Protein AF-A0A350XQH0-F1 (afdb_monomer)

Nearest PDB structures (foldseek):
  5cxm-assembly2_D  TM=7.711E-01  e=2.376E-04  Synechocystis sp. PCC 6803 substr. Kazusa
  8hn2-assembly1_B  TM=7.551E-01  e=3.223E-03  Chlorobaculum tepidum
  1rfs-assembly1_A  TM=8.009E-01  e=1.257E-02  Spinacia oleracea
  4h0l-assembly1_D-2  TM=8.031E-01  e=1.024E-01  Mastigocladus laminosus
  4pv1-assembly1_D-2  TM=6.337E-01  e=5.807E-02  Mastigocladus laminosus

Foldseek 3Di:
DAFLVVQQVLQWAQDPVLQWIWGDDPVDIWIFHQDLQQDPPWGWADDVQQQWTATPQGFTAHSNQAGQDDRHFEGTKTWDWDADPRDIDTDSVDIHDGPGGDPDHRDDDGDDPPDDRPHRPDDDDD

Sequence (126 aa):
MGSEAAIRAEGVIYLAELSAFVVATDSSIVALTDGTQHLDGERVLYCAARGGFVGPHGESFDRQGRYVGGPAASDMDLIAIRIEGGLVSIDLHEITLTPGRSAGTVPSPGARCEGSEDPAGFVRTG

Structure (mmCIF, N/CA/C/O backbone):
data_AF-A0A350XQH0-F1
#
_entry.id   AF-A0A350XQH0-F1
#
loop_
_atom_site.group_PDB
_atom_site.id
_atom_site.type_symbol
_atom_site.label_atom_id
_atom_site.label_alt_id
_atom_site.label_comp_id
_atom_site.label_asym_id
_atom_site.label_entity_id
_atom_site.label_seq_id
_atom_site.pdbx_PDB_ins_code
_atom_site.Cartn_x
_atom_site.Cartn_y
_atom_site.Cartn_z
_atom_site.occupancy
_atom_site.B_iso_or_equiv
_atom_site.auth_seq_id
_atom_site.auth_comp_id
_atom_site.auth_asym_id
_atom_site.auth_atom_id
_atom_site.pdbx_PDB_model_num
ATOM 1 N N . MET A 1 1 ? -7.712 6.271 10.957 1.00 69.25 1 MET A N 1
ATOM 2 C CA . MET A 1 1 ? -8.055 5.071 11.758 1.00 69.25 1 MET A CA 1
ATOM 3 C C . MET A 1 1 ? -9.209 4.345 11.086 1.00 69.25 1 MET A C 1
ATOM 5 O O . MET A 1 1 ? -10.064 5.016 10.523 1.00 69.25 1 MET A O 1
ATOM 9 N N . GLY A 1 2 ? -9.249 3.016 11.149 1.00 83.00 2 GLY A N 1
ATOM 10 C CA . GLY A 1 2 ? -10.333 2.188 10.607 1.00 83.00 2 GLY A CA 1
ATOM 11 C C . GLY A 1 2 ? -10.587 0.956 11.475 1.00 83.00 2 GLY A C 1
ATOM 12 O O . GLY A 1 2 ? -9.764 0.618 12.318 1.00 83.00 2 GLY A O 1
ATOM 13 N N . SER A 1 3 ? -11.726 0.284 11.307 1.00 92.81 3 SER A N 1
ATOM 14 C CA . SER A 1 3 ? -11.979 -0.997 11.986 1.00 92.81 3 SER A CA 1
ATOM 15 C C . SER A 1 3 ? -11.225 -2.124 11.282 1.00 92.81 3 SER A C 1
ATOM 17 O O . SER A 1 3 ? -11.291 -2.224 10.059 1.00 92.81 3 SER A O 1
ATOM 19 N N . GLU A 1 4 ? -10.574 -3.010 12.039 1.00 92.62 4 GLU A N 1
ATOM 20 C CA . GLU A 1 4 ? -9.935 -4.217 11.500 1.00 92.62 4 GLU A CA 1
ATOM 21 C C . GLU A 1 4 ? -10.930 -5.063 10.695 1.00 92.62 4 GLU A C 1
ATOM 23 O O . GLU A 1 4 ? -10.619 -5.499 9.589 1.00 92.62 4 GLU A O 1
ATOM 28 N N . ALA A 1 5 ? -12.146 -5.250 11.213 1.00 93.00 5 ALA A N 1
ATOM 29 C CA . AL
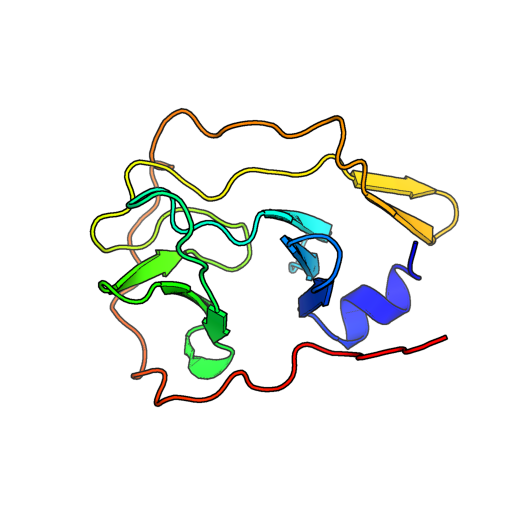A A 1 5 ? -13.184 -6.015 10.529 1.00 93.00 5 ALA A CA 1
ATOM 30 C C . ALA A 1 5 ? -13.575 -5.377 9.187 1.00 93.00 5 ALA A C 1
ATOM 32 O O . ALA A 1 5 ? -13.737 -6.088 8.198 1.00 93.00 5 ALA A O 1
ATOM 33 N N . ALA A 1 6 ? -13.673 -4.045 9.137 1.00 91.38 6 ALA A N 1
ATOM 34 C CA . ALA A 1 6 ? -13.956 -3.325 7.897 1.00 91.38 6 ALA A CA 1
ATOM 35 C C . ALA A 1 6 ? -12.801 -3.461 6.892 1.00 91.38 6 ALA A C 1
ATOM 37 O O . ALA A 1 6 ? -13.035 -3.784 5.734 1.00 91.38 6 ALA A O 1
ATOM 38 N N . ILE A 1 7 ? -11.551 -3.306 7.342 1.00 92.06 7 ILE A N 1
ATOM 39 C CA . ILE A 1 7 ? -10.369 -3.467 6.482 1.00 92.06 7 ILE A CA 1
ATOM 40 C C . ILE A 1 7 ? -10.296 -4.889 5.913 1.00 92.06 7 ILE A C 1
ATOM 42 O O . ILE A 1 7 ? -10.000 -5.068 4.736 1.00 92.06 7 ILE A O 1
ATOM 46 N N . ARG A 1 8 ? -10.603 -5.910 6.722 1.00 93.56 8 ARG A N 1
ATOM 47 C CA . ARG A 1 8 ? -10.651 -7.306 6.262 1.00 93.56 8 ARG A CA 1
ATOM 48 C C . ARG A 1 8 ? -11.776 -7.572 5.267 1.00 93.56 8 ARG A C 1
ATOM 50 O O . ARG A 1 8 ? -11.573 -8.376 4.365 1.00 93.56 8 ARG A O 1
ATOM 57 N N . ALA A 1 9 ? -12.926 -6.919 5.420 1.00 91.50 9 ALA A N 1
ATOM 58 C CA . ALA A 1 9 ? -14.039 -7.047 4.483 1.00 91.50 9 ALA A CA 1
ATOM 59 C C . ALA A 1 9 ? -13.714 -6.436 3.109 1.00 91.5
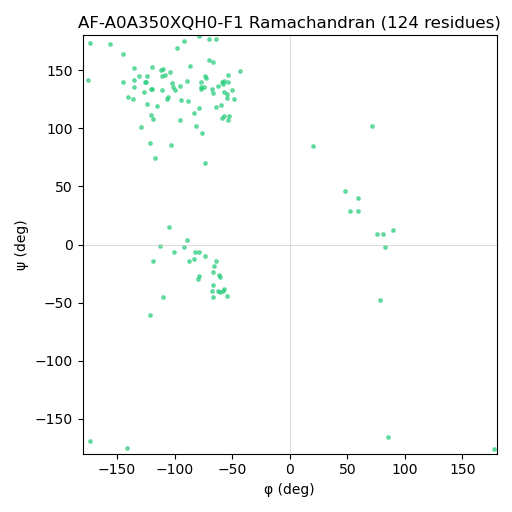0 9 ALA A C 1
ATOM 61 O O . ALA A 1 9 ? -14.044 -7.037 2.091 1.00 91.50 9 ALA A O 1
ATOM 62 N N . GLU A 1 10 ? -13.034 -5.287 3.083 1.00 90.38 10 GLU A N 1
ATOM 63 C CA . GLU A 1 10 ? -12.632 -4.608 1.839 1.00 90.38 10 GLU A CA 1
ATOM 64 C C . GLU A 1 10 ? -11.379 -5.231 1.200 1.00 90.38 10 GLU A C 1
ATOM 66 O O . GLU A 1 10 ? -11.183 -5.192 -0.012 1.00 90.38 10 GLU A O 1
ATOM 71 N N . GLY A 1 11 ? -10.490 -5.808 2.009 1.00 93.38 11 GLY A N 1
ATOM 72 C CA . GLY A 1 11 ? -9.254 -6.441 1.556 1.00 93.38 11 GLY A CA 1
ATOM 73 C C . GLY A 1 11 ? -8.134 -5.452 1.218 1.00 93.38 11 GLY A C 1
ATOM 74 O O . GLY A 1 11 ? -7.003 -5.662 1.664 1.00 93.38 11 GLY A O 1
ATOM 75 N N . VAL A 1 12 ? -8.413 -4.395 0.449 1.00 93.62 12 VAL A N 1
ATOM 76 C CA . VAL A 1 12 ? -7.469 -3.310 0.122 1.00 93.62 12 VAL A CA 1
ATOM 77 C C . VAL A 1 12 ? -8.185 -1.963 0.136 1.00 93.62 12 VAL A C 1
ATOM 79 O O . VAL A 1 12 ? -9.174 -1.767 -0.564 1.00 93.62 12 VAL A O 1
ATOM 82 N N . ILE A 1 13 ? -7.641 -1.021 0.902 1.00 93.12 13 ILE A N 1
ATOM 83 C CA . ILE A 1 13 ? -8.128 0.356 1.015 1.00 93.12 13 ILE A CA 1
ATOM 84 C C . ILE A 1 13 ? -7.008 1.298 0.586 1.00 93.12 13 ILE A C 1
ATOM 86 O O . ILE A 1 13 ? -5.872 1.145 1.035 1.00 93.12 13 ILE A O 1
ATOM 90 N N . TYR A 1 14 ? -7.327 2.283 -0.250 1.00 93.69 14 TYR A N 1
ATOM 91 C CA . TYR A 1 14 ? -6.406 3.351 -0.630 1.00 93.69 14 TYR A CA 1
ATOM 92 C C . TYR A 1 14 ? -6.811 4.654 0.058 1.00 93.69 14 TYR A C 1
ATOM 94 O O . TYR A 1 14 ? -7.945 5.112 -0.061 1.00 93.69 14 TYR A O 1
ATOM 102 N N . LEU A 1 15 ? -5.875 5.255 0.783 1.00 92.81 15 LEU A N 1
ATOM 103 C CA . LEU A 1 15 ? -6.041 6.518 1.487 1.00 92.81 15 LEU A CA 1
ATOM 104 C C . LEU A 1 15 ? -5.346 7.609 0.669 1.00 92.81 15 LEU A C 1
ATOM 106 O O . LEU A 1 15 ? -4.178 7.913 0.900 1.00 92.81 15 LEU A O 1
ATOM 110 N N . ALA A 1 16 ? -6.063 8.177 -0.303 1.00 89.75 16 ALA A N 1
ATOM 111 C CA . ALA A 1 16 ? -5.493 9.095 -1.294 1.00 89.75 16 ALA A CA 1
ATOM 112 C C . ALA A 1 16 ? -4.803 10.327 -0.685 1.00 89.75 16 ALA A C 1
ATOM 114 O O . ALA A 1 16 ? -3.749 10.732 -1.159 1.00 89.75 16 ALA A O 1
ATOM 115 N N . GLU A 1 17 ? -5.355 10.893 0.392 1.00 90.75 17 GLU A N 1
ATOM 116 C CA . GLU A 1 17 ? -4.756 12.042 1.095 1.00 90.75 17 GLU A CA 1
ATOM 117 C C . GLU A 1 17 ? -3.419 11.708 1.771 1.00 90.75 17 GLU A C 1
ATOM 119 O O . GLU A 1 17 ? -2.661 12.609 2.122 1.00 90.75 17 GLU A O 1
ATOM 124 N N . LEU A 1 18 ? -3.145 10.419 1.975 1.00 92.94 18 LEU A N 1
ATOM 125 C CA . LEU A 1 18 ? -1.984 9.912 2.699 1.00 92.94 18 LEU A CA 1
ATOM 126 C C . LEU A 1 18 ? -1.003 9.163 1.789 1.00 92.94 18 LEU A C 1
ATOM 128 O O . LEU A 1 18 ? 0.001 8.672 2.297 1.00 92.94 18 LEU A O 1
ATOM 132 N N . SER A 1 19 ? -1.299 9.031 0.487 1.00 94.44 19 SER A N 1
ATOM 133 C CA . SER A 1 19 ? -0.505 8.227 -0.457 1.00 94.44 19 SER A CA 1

-------------------------

Exercise instructions: Repeat, word for word, the lines above between the line holding "ATOM 91 C CA" and the line holding "ATOM 126 C C", inclusive; omit everything else.

Result of this task:
ATOM 91 C CA . TYR A 1 14 ? -6.406 3.351 -0.630 1.00 93.69 14 TYR A CA 1
ATOM 92 C C . TYR A 1 14 ? -6.811 4.654 0.058 1.00 93.69 14 TYR A C 1
ATOM 94 O O . TYR A 1 14 ? -7.945 5.112 -0.061 1.00 93.69 14 TYR A O 1
ATOM 102 N N . LEU A 1 15 ? -5.875 5.255 0.783 1.00 92.81 15 LEU A N 1
ATOM 103 C CA . LEU A 1 15 ? -6.041 6.518 1.487 1.00 92.81 15 LEU A CA 1
ATOM 104 C C . LEU A 1 15 ? -5.346 7.609 0.669 1.00 92.81 15 LEU A C 1
ATOM 106 O O . LEU A 1 15 ? -4.178 7.913 0.900 1.00 92.81 15 LEU A O 1
ATOM 110 N N . ALA A 1 16 ? -6.063 8.177 -0.303 1.00 89.75 16 ALA A N 1
ATOM 111 C CA . ALA A 1 16 ? -5.493 9.095 -1.294 1.00 89.75 16 ALA A CA 1
ATOM 112 C C . ALA A 1 16 ? -4.803 10.327 -0.685 1.00 89.75 16 ALA A C 1
ATOM 114 O O . ALA A 1 16 ? -3.749 10.732 -1.159 1.00 89.75 16 ALA A O 1
ATOM 115 N N . GLU A 1 17 ? -5.355 10.893 0.392 1.00 90.75 17 GLU A N 1
ATOM 116 C CA . GLU A 1 17 ? -4.756 12.042 1.095 1.00 90.75 17 GLU A CA 1
ATOM 117 C C . GLU A 1 17 ? -3.419 11.708 1.771 1.00 90.75 17 GLU A C 1
ATOM 119 O O . GLU A 1 17 ? -2.661 12.609 2.122 1.00 90.75 17 GLU A O 1
ATOM 124 N N . LEU A 1 18 ? -3.145 10.419 1.975 1.00 92.94 18 LEU A N 1
ATOM 125 C CA . LEU A 1 18 ? -1.984 9.912 2.699 1.00 92.94 18 LEU A CA 1
ATOM 126 C C . LEU A 1 18 ? -1.003 9.163 1.789 1.00 92.94 18 LEU A C 1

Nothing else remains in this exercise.